Guidelines for Student Teams
Overview
Why do we use teams? First, we do it to improve learning. The more students think, write, talk, and argue about course content the better they learn. Teams provide more opportunities for them to do that. Research indicates that learning in teams increases abilities to retain and use knowledge.
Second, we do it to prepare students for the kinds of teamwork required to use information technology to solve problems. Stakeholders say our graduates need to be able to work in teams and cooperate with others to succeed. The more students experience the trials and triumphs of collaborative work the better prepared they will be to join the workforce.
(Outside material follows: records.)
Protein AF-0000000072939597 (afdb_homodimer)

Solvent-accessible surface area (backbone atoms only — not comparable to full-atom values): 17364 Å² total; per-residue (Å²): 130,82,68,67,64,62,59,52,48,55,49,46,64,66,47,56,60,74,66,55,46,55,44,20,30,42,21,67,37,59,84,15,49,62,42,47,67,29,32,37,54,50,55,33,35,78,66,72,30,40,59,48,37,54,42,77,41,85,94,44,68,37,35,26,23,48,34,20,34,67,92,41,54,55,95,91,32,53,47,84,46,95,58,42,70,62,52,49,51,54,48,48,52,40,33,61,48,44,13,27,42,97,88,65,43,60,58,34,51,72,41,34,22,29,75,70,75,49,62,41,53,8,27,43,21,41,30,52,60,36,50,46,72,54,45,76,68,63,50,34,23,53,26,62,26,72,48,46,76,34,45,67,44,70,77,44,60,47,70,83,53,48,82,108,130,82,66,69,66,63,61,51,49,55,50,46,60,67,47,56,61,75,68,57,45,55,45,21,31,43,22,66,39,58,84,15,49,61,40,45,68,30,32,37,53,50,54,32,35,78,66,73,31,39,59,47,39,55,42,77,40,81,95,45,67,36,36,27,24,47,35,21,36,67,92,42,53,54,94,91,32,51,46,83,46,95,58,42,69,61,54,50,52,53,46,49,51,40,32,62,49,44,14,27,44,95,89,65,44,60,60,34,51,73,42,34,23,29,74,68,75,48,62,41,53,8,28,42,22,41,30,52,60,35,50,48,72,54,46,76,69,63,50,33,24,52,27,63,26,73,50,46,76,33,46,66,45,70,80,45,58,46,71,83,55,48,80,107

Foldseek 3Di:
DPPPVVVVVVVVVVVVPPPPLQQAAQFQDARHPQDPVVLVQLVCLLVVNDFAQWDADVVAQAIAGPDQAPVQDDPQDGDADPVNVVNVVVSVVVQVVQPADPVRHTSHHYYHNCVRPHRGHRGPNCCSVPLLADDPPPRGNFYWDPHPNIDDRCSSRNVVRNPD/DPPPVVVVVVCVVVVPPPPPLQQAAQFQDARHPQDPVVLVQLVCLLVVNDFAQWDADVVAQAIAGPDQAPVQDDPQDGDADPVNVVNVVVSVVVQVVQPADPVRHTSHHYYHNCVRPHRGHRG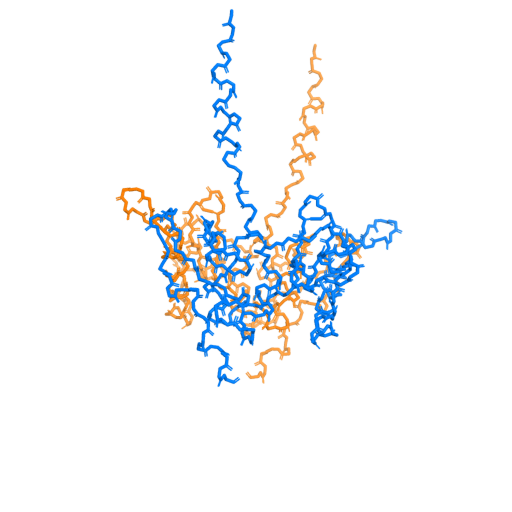PNCCSVPLQADDPPPRGNFYWDPHPNIDDRCSSPNVVRNPD

Organism: Perkinsus marinus (strain ATCC 50983 / TXsc) (NCBI:txid423536)

InterPro domains:
  IPR000834 Peptidase M14, carboxypeptidase A [PF00246] (36-130)

Radius of gyration: 21.29 Å; Cα contacts (8 Å, |Δi|>4): 601; chains: 2; bounding box: 69×64×53 Å

pLDDT: mean 84.7, std 20.98, range [19.89, 98.25]

Structure (mmCIF, N/CA/C/O backbone):
data_AF-0000000072939597-model_v1
#
loop_
_entity.id
_entity.type
_entity.pdbx_description
1 polymer 'Peptidase M14 domain-containing protein'
#
loop_
_atom_site.group_PDB
_atom_site.id
_atom_site.type_symbol
_atom_site.label_atom_id
_atom_site.label_alt_id
_atom_site.label_comp_id
_atom_site.label_asym_id
_atom_site.label_entity_id
_atom_site.label_seq_id
_atom_site.pdbx_PDB_ins_code
_atom_site.Cartn_x
_atom_site.Cartn_y
_atom_site.Cartn_z
_atom_site.occupancy
_atom_site.B_iso_or_equiv
_atom_site.auth_seq_id
_atom_site.auth_comp_id
_atom_site.auth_asym_id
_atom_site.auth_atom_id
_atom_site.pdbx_PDB_model_num
ATOM 1 N N . MET A 1 1 ? -47.156 -10.906 1.648 1 19.89 1 MET A N 1
ATOM 2 C CA . MET A 1 1 ? -46.281 -11.594 0.705 1 19.89 1 MET A 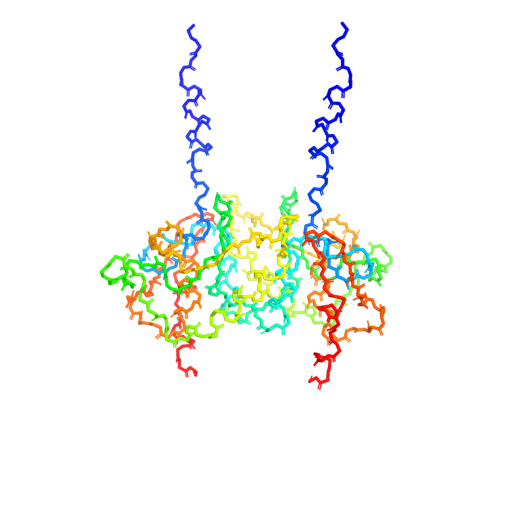CA 1
ATOM 3 C C . MET A 1 1 ? -45.031 -10.766 0.413 1 19.89 1 MET A C 1
ATOM 5 O O . MET A 1 1 ? -45.062 -9.805 -0.359 1 19.89 1 MET A O 1
ATOM 9 N N . ALA A 1 2 ? -44.188 -10.508 1.365 1 24.88 2 ALA A N 1
ATOM 10 C CA . ALA A 1 2 ? -43.031 -9.625 1.399 1 24.88 2 ALA A CA 1
ATOM 11 C C . ALA A 1 2 ? -42.094 -9.922 0.242 1 24.88 2 ALA A C 1
ATOM 13 O O . ALA A 1 2 ? -41.75 -11.086 -0.02 1 24.88 2 ALA A O 1
ATOM 14 N N . ASN A 1 3 ? -42.156 -9.016 -0.845 1 23.27 3 ASN A N 1
ATOM 15 C CA . ASN A 1 3 ? -41.656 -9.258 -2.191 1 23.27 3 ASN A CA 1
ATOM 16 C C . ASN A 1 3 ? -40.188 -9.703 -2.17 1 23.27 3 ASN A C 1
ATOM 18 O O . ASN A 1 3 ? -39.375 -9.086 -1.499 1 23.27 3 ASN A O 1
ATOM 22 N N . ALA A 1 4 ? -39.875 -11.062 -2.334 1 26.33 4 ALA A N 1
ATOM 23 C CA . ALA A 1 4 ? -38.656 -11.836 -2.582 1 26.33 4 ALA A CA 1
ATOM 24 C C . ALA A 1 4 ? -37.719 -11.086 -3.508 1 26.33 4 ALA A C 1
ATOM 26 O O . ALA A 1 4 ? -36.531 -11.461 -3.645 1 26.33 4 ALA A O 1
ATOM 27 N N . TYR A 1 5 ? -38.312 -10.273 -4.379 1 26.95 5 TYR A N 1
ATOM 28 C CA . TYR A 1 5 ? -37.531 -9.578 -5.387 1 26.95 5 TYR A CA 1
ATOM 29 C C . TYR A 1 5 ? -36.5 -8.641 -4.738 1 26.95 5 TYR A C 1
ATOM 31 O O . TYR A 1 5 ? -35.438 -8.398 -5.293 1 26.95 5 TYR A O 1
ATOM 39 N N . GLY A 1 6 ? -37.031 -7.844 -3.76 1 27.78 6 GLY A N 1
ATOM 40 C CA . GLY A 1 6 ? -36.188 -6.824 -3.166 1 27.78 6 GLY A CA 1
ATOM 41 C C . GLY A 1 6 ? -34.938 -7.391 -2.498 1 27.78 6 GLY A C 1
ATOM 42 O O . GLY A 1 6 ? -33.969 -6.672 -2.27 1 27.78 6 GLY A O 1
ATOM 43 N N . TYR A 1 7 ? -35.156 -8.406 -1.719 1 28.05 7 TYR A N 1
ATOM 44 C CA . TYR A 1 7 ? -34.094 -9.023 -0.935 1 28.05 7 TYR A CA 1
ATOM 45 C C . TYR A 1 7 ? -32.969 -9.547 -1.838 1 28.05 7 TYR A C 1
ATOM 47 O O . TYR A 1 7 ? -31.797 -9.461 -1.493 1 28.05 7 TYR A O 1
ATOM 55 N N . TYR A 1 8 ? -33.344 -10.219 -2.934 1 28.94 8 TYR A N 1
ATOM 56 C CA . TYR A 1 8 ? -32.375 -10.82 -3.838 1 28.94 8 TYR A CA 1
ATOM 57 C C . TYR A 1 8 ? -31.5 -9.75 -4.484 1 28.94 8 TYR A C 1
ATOM 59 O O . TYR A 1 8 ? -30.328 -9.984 -4.781 1 28.94 8 TYR A O 1
ATOM 67 N N . HIS A 1 9 ? -32.156 -8.602 -4.891 1 30.52 9 HIS A N 1
ATOM 68 C CA . HIS A 1 9 ? -31.359 -7.57 -5.566 1 30.52 9 HIS A CA 1
ATOM 69 C C . HIS A 1 9 ? -30.359 -6.93 -4.617 1 30.52 9 HIS A C 1
ATOM 71 O O . HIS A 1 9 ? -29.328 -6.406 -5.059 1 30.52 9 HIS A O 1
ATOM 77 N N . SER A 1 10 ? -30.812 -6.645 -3.369 1 29.59 10 SER A N 1
ATOM 78 C CA . SER A 1 10 ? -29.891 -6 -2.432 1 29.59 10 SER A CA 1
ATOM 79 C C . SER A 1 10 ? -28.688 -6.891 -2.131 1 29.59 10 SER A C 1
ATOM 81 O O . SER A 1 10 ? -27.578 -6.395 -1.906 1 29.59 10 SER A O 1
ATOM 83 N N . VAL A 1 11 ? -28.953 -8.188 -1.962 1 29.69 11 VAL A N 1
ATOM 84 C CA . VAL A 1 11 ? -27.906 -9.18 -1.752 1 29.69 11 VAL A CA 1
ATOM 85 C C . VAL A 1 11 ? -26.984 -9.234 -2.973 1 29.69 11 VAL A C 1
ATOM 87 O O . VAL A 1 11 ? -25.781 -9.445 -2.844 1 29.69 11 VAL A O 1
ATOM 90 N N . ARG A 1 12 ? -27.531 -9.391 -4.227 1 29.25 12 ARG A N 1
ATOM 91 C CA . ARG A 1 12 ? -26.781 -9.461 -5.473 1 29.25 12 ARG A CA 1
ATOM 92 C C . ARG A 1 12 ? -25.984 -8.18 -5.715 1 29.25 12 ARG A C 1
ATOM 94 O O . ARG A 1 12 ? -24.906 -8.219 -6.285 1 29.25 12 ARG A O 1
ATOM 101 N N . TYR A 1 13 ? -26.703 -7.051 -5.691 1 27.34 13 TYR A N 1
ATOM 102 C CA . TYR A 1 13 ? -25.984 -5.785 -5.832 1 27.34 13 TYR A CA 1
ATOM 103 C C . TYR A 1 13 ? -24.859 -5.684 -4.809 1 27.34 13 TYR A C 1
ATOM 105 O O . TYR A 1 13 ? -23.781 -5.164 -5.109 1 27.34 13 TYR A O 1
ATOM 113 N N . GLU A 1 14 ? -25.109 -5.938 -3.549 1 30.02 14 GLU A N 1
ATOM 114 C CA . GLU A 1 14 ? -24.094 -6.066 -2.508 1 30.02 14 GLU A CA 1
ATOM 115 C C . GLU A 1 14 ? -23.188 -7.273 -2.756 1 30.02 14 GLU A C 1
ATOM 117 O O . GLU A 1 14 ? -22.156 -7.434 -2.1 1 30.02 14 GLU A O 1
ATOM 122 N N . LYS A 1 15 ? -23.641 -8.398 -3.27 1 31.58 15 LYS A N 1
ATOM 123 C CA . LYS A 1 15 ? -22.938 -9.516 -3.879 1 31.58 15 LYS A CA 1
ATOM 124 C C . LYS A 1 15 ? -22.031 -9.047 -5.008 1 31.58 15 LYS A C 1
ATOM 126 O O . LYS A 1 15 ? -21.422 -9.859 -5.711 1 31.58 15 LYS A O 1
ATOM 131 N N . ILE A 1 16 ? -22.547 -8.195 -5.906 1 34.47 16 ILE A N 1
ATOM 132 C CA . ILE A 1 16 ? -21.5 -7.68 -6.777 1 34.47 16 ILE A CA 1
ATOM 133 C C . ILE A 1 16 ? -20.156 -7.68 -6.035 1 34.47 16 ILE A C 1
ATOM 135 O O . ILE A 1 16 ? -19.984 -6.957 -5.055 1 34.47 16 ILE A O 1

In IST students participate in many team exercises and projects throughout the semester and the curriculum. Students must manage those teams themselves. This presents unique problems for instructors in forming teams, designing tasks, managing teams, assessing teams and ensuring that both students and instructors reap rewards for their efforts. Instructors deal with learning team problems with ingenious but crude practices. Based on experience, these guidelines highlight trade-offs rather than prescribe standards. We need more research to find optimal ways to design and manage successful learning teams.
Team Formation
Size
The two issues in forming teams are size and selection. Size determines what kind of assignments teams can do successfully, how often and where they meet, and what kind of management they need. Effective groups require diverse sets of appropriate skills. Team size and member selection determines team effectiveness, difficulty of scheduling meetings and team dynamics. In terms of size, larger teams (5 or more) require demanding assignments and more instructor attention. Smaller teams (4 or less) require more personnel re-assignments to assure adequate resources. Because of scheduling difficulties larger teams require more in-class time.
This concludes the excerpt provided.